Exercise aim: Find "Protein AF-A0A5S3VZE3-F1 (afdb_monomer_lite)" and "ATOM 5 O O . MET" in the records below. Copy the lines holding them and every line between, exactly, and no others.

Given entries:
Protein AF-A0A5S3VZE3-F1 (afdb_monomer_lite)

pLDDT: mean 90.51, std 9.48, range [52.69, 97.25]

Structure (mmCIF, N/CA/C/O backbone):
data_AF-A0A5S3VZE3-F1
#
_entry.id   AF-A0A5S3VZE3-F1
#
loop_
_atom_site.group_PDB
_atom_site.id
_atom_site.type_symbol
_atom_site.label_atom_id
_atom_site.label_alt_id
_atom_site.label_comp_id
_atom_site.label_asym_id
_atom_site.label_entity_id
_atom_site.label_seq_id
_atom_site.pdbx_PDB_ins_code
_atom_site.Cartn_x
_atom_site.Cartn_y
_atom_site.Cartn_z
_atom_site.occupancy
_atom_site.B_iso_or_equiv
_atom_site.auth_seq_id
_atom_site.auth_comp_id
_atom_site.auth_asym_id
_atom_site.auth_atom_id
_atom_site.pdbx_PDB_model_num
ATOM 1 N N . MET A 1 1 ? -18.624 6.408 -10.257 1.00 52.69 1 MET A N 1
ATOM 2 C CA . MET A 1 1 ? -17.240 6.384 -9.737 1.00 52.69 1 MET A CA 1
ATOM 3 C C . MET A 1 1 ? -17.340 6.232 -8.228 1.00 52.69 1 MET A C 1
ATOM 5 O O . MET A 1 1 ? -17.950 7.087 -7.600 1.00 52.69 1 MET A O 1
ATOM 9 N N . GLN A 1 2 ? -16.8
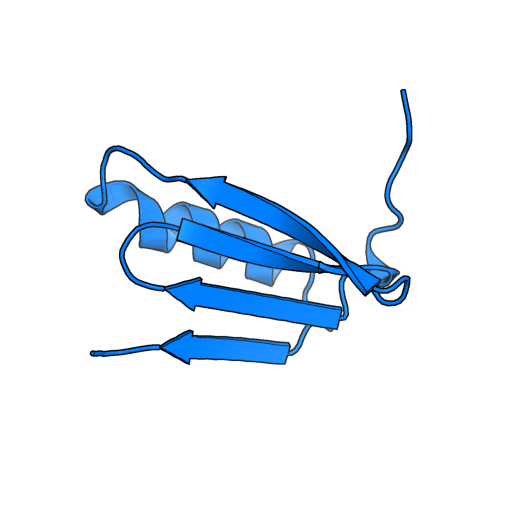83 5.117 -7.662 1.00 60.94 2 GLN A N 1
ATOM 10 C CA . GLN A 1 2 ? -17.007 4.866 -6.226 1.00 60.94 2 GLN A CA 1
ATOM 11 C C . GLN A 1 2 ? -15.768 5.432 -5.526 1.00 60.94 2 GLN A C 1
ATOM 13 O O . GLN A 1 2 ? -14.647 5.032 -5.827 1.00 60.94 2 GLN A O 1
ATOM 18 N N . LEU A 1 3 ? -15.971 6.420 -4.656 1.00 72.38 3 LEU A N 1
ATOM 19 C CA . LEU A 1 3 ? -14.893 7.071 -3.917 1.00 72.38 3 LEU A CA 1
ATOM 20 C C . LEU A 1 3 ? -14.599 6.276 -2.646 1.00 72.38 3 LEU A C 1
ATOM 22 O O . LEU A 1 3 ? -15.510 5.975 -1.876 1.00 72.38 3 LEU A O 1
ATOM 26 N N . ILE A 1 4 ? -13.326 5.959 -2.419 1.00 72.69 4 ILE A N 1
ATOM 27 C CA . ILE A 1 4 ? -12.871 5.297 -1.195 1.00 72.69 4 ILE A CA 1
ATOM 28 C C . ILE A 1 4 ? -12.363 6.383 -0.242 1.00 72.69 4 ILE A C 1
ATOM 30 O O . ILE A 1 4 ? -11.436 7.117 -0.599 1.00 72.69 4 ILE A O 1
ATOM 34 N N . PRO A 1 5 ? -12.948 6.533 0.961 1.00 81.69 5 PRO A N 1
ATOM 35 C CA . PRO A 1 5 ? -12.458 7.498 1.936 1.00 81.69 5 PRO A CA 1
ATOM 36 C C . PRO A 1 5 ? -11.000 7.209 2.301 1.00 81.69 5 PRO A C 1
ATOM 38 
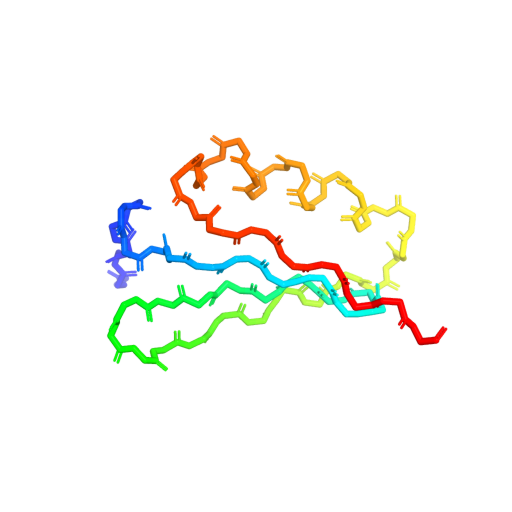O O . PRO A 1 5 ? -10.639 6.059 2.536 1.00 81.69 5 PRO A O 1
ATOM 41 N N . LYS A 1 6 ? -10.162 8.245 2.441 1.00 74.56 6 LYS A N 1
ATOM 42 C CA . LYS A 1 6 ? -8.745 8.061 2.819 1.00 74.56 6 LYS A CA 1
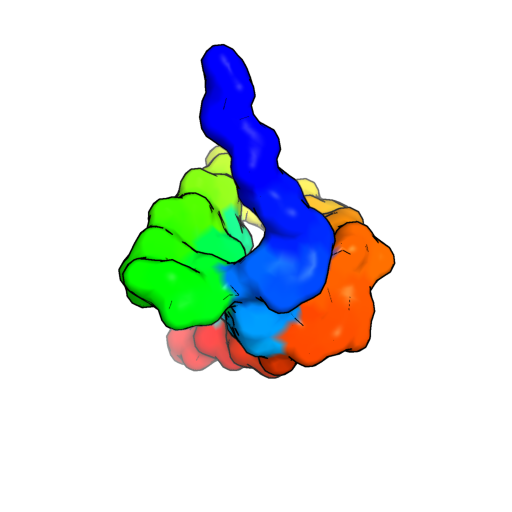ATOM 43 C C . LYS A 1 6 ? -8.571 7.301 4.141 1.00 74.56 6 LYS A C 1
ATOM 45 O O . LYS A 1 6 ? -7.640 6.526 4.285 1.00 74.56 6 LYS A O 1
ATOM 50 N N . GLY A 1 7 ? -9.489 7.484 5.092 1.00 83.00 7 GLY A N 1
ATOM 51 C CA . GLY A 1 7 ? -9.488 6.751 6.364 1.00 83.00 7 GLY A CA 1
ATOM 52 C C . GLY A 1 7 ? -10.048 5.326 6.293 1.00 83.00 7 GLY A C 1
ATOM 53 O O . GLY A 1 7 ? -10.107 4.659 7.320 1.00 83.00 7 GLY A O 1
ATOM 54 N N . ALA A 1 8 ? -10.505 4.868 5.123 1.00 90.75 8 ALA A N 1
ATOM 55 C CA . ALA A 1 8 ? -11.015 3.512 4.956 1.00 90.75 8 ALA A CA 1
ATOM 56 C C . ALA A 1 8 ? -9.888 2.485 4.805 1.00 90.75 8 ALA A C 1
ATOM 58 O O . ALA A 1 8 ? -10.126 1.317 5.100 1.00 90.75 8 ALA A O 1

* * *

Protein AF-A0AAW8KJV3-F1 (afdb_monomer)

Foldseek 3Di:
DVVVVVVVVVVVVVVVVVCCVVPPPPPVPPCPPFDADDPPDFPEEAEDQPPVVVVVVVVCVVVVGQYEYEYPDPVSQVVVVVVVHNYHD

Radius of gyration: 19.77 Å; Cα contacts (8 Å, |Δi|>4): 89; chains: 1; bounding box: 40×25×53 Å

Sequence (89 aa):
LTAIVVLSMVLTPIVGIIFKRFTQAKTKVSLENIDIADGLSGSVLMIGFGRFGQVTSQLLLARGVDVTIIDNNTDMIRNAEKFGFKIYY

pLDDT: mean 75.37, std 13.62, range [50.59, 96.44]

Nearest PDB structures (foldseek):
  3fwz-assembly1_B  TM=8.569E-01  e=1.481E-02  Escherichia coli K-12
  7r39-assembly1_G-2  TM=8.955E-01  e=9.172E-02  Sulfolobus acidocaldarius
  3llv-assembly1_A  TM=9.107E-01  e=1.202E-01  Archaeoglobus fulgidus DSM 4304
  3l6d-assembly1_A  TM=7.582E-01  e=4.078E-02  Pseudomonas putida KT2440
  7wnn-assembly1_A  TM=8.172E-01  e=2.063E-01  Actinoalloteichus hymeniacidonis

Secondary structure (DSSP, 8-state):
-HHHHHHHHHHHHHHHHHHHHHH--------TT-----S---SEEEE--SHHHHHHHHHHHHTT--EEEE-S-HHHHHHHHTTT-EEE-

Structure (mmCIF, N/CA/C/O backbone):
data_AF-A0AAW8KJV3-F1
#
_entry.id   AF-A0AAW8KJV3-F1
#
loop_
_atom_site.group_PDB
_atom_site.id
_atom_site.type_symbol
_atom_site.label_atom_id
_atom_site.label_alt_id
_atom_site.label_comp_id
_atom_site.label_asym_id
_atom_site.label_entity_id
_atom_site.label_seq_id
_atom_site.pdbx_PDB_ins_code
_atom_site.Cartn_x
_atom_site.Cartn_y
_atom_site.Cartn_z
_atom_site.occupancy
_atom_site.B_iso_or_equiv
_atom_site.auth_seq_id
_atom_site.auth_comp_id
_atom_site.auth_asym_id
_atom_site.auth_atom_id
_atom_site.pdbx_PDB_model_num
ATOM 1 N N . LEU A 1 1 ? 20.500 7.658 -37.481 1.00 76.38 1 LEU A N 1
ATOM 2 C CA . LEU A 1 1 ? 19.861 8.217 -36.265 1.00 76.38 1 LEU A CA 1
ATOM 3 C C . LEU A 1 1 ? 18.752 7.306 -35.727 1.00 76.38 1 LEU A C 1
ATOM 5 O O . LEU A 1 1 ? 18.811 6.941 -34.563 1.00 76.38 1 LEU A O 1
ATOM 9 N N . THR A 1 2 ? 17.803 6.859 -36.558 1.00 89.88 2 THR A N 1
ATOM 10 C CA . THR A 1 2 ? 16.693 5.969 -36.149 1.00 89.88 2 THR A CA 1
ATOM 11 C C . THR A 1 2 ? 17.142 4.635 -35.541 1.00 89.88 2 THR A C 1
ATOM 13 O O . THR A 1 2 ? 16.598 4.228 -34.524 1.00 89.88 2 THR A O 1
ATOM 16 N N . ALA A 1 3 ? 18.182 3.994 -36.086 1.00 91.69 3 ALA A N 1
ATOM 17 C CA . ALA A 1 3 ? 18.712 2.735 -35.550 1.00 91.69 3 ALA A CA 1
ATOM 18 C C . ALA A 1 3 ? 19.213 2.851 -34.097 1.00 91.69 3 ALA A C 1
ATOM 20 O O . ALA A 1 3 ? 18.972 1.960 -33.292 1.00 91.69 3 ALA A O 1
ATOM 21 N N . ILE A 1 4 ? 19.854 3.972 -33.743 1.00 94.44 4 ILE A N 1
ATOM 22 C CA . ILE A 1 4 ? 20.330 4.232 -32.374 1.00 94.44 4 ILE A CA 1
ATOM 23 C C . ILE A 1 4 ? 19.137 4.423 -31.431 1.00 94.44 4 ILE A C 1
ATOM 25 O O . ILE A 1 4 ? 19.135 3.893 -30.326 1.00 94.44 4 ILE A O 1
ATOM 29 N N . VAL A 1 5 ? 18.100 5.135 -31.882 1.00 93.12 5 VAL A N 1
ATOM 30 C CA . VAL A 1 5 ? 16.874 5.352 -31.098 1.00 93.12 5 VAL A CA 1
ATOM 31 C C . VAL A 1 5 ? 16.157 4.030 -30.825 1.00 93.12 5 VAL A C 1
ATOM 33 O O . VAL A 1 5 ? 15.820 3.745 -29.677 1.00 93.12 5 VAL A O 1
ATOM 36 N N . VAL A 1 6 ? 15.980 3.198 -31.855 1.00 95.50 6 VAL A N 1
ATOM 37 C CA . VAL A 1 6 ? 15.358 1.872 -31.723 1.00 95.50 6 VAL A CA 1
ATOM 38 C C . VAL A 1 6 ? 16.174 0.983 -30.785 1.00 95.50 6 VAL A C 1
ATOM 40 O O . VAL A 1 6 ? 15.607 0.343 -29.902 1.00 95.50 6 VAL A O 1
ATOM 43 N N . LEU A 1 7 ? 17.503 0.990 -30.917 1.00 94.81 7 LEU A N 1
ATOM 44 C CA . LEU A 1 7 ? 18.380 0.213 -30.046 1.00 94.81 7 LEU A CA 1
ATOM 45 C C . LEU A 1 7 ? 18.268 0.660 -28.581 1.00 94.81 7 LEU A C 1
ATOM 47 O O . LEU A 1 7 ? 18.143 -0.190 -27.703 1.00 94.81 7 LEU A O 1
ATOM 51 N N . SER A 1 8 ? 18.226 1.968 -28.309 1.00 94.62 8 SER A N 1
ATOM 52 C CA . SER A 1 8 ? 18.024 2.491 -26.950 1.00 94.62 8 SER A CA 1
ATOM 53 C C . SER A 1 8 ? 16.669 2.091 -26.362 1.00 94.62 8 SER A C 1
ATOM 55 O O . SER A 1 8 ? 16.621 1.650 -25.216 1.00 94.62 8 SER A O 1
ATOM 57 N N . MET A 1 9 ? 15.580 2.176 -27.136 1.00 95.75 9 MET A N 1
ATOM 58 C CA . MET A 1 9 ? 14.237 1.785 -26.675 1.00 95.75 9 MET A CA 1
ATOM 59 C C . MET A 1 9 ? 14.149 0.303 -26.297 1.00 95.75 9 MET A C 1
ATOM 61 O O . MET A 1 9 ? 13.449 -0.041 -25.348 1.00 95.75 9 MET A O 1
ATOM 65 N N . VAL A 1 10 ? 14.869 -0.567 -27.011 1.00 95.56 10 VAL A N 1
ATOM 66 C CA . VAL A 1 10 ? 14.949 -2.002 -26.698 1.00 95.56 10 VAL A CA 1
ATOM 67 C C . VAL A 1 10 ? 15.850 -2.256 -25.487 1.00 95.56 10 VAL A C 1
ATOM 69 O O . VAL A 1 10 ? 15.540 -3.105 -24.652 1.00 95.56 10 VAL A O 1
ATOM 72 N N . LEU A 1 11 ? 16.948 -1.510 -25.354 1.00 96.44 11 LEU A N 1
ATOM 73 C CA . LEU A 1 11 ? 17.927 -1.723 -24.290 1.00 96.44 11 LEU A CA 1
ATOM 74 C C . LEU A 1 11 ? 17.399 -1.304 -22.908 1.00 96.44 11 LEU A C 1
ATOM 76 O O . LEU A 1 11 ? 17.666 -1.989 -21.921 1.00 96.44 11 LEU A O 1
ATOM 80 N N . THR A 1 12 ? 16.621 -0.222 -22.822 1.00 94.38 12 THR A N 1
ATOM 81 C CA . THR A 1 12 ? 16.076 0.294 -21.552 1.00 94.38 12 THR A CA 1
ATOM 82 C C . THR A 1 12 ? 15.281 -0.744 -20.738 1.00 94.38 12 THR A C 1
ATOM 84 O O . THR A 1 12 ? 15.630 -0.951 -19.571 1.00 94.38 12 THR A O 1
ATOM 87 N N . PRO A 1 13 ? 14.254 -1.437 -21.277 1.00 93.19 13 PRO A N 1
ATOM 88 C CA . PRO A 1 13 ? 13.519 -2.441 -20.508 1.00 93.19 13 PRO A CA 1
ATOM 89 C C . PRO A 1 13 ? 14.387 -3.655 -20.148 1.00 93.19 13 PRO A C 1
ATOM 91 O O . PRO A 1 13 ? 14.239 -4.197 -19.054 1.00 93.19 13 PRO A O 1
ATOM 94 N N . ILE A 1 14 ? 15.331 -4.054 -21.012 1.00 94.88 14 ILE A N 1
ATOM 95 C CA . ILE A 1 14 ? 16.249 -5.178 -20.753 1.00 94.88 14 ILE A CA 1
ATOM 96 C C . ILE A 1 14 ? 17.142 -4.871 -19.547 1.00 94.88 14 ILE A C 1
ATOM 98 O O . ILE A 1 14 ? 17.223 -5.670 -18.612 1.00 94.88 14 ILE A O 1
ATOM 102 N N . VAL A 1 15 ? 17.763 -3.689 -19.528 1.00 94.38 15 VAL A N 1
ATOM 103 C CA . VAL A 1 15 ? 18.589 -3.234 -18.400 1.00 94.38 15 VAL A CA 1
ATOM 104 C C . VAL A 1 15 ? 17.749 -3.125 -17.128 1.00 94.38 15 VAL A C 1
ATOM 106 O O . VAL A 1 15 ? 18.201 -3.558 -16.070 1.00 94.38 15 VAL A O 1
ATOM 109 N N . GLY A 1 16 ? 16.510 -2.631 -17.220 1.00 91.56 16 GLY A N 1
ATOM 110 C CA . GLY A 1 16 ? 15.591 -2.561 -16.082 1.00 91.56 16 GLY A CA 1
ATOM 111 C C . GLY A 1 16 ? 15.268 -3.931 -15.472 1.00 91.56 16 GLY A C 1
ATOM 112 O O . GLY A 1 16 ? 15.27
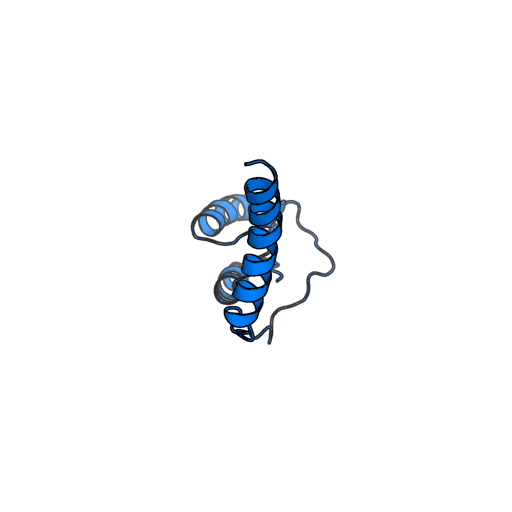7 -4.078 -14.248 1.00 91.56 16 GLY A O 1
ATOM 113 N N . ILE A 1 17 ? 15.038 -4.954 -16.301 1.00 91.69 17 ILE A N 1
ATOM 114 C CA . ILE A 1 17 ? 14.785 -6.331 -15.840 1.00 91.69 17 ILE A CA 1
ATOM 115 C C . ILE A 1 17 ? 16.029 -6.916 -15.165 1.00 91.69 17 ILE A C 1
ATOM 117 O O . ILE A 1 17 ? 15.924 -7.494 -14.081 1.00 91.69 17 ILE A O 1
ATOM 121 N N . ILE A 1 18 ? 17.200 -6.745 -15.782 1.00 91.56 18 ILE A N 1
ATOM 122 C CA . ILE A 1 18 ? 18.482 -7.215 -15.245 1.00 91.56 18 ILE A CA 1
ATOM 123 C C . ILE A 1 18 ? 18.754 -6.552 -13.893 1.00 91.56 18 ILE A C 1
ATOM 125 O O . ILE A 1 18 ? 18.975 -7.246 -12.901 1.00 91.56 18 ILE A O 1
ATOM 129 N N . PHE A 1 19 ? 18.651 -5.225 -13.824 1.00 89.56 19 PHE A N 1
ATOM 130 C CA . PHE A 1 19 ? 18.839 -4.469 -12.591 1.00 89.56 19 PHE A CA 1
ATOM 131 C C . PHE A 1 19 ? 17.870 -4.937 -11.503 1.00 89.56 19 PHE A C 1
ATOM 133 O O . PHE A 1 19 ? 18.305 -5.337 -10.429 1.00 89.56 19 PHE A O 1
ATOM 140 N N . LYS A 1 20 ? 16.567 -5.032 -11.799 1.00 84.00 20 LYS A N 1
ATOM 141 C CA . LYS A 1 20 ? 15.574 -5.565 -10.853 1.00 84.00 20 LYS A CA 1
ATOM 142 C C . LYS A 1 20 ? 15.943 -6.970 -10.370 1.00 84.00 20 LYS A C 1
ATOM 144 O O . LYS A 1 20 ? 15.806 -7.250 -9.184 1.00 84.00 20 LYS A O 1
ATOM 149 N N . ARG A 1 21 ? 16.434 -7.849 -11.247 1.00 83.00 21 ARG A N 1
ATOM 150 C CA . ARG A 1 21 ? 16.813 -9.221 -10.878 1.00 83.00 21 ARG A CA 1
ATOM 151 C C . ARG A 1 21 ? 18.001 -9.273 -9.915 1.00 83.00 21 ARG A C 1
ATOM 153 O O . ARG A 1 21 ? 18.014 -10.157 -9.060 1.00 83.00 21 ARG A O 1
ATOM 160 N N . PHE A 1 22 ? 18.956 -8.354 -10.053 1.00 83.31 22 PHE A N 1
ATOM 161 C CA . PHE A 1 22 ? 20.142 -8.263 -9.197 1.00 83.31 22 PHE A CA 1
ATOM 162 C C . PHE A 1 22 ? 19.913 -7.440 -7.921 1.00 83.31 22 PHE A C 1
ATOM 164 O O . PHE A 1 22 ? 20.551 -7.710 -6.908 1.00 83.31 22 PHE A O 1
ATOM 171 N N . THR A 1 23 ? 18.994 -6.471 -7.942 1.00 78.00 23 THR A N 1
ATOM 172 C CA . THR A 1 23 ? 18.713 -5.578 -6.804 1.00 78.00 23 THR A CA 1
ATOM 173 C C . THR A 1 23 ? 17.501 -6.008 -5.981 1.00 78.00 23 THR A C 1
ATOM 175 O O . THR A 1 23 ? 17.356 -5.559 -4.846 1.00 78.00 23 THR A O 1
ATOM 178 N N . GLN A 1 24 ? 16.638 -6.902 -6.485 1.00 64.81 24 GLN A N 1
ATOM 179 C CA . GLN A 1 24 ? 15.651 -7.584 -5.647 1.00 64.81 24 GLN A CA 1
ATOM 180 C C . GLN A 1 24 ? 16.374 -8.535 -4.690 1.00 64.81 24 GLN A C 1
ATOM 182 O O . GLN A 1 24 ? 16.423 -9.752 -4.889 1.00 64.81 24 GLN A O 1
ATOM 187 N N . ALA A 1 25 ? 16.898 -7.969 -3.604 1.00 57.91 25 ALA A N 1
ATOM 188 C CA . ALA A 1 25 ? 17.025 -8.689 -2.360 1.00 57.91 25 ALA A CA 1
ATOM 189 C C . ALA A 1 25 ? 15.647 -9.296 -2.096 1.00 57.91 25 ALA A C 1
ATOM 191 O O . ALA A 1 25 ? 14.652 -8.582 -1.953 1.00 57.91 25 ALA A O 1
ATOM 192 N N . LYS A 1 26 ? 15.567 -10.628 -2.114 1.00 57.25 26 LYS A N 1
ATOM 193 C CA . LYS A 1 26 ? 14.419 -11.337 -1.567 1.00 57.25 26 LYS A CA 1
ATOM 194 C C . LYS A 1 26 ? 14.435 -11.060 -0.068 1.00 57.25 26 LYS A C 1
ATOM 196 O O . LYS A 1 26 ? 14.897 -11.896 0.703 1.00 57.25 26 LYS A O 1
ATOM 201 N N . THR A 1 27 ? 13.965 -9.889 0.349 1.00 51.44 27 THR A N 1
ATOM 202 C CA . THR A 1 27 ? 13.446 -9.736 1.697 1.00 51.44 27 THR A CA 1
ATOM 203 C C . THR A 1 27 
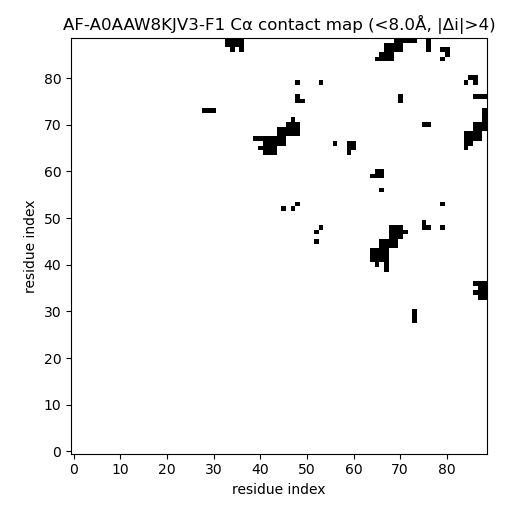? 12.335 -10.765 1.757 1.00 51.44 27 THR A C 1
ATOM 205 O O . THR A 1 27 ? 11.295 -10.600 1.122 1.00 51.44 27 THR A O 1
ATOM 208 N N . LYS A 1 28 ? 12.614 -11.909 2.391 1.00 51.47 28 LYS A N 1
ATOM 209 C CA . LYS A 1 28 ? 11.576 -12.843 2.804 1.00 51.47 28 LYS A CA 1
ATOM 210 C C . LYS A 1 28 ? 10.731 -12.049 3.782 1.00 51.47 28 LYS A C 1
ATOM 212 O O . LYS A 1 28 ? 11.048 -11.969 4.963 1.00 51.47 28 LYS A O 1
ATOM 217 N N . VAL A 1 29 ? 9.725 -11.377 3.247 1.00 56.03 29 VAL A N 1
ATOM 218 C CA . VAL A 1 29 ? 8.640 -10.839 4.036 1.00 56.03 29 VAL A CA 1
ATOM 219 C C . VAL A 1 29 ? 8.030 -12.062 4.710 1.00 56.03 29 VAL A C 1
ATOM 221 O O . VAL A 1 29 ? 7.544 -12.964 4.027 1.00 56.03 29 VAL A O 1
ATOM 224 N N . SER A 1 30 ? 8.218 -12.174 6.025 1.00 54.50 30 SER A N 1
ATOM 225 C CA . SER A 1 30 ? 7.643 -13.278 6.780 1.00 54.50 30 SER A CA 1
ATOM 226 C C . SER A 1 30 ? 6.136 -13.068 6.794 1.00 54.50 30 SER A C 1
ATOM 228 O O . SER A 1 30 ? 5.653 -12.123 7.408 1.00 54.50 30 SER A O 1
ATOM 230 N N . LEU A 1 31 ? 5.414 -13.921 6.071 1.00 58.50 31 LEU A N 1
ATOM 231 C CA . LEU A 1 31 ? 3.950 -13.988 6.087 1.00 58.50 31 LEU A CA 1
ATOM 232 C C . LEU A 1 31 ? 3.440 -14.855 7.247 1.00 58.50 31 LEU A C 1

Final answer:
Protein AF-A0A5S3VZE3-F1 (afdb_monomer_lite)

pLDDT: mean 90.51, std 9.48, range [52.69, 97.25]

Structure (mmCIF, N/CA/C/O backbone):
data_AF-A0A5S3VZE3-F1
#
_entry.id   AF-A0A5S3VZE3-F1
#
loop_
_atom_site.group_PDB
_atom_site.id
_atom_site.type_symbol
_atom_site.label_atom_id
_atom_site.label_alt_id
_atom_site.label_comp_id
_atom_site.label_asym_id
_atom_site.label_entity_id
_atom_site.label_seq_id
_atom_site.pdbx_PDB_ins_code
_atom_site.Cartn_x
_atom_site.Cartn_y
_atom_site.Cartn_z
_atom_site.occupancy
_atom_site.B_iso_or_equiv
_atom_site.auth_seq_id
_atom_site.auth_comp_id
_atom_site.auth_asym_id
_atom_site.auth_atom_id
_atom_site.pdbx_PDB_model_num
ATOM 1 N N . MET A 1 1 ? -18.624 6.408 -10.257 1.00 52.69 1 MET A N 1
ATOM 2 C CA . MET A 1 1 ? -17.240 6.384 -9.737 1.00 52.69 1 MET A CA 1
ATOM 3 C C . MET A 1 1 ? -17.340 6.232 -8.228 1.00 52.69 1 MET A C 1
ATOM 5 O O . MET A 1 1 ? -17.950 7.087 -7.600 1.00 52.69 1 MET A O 1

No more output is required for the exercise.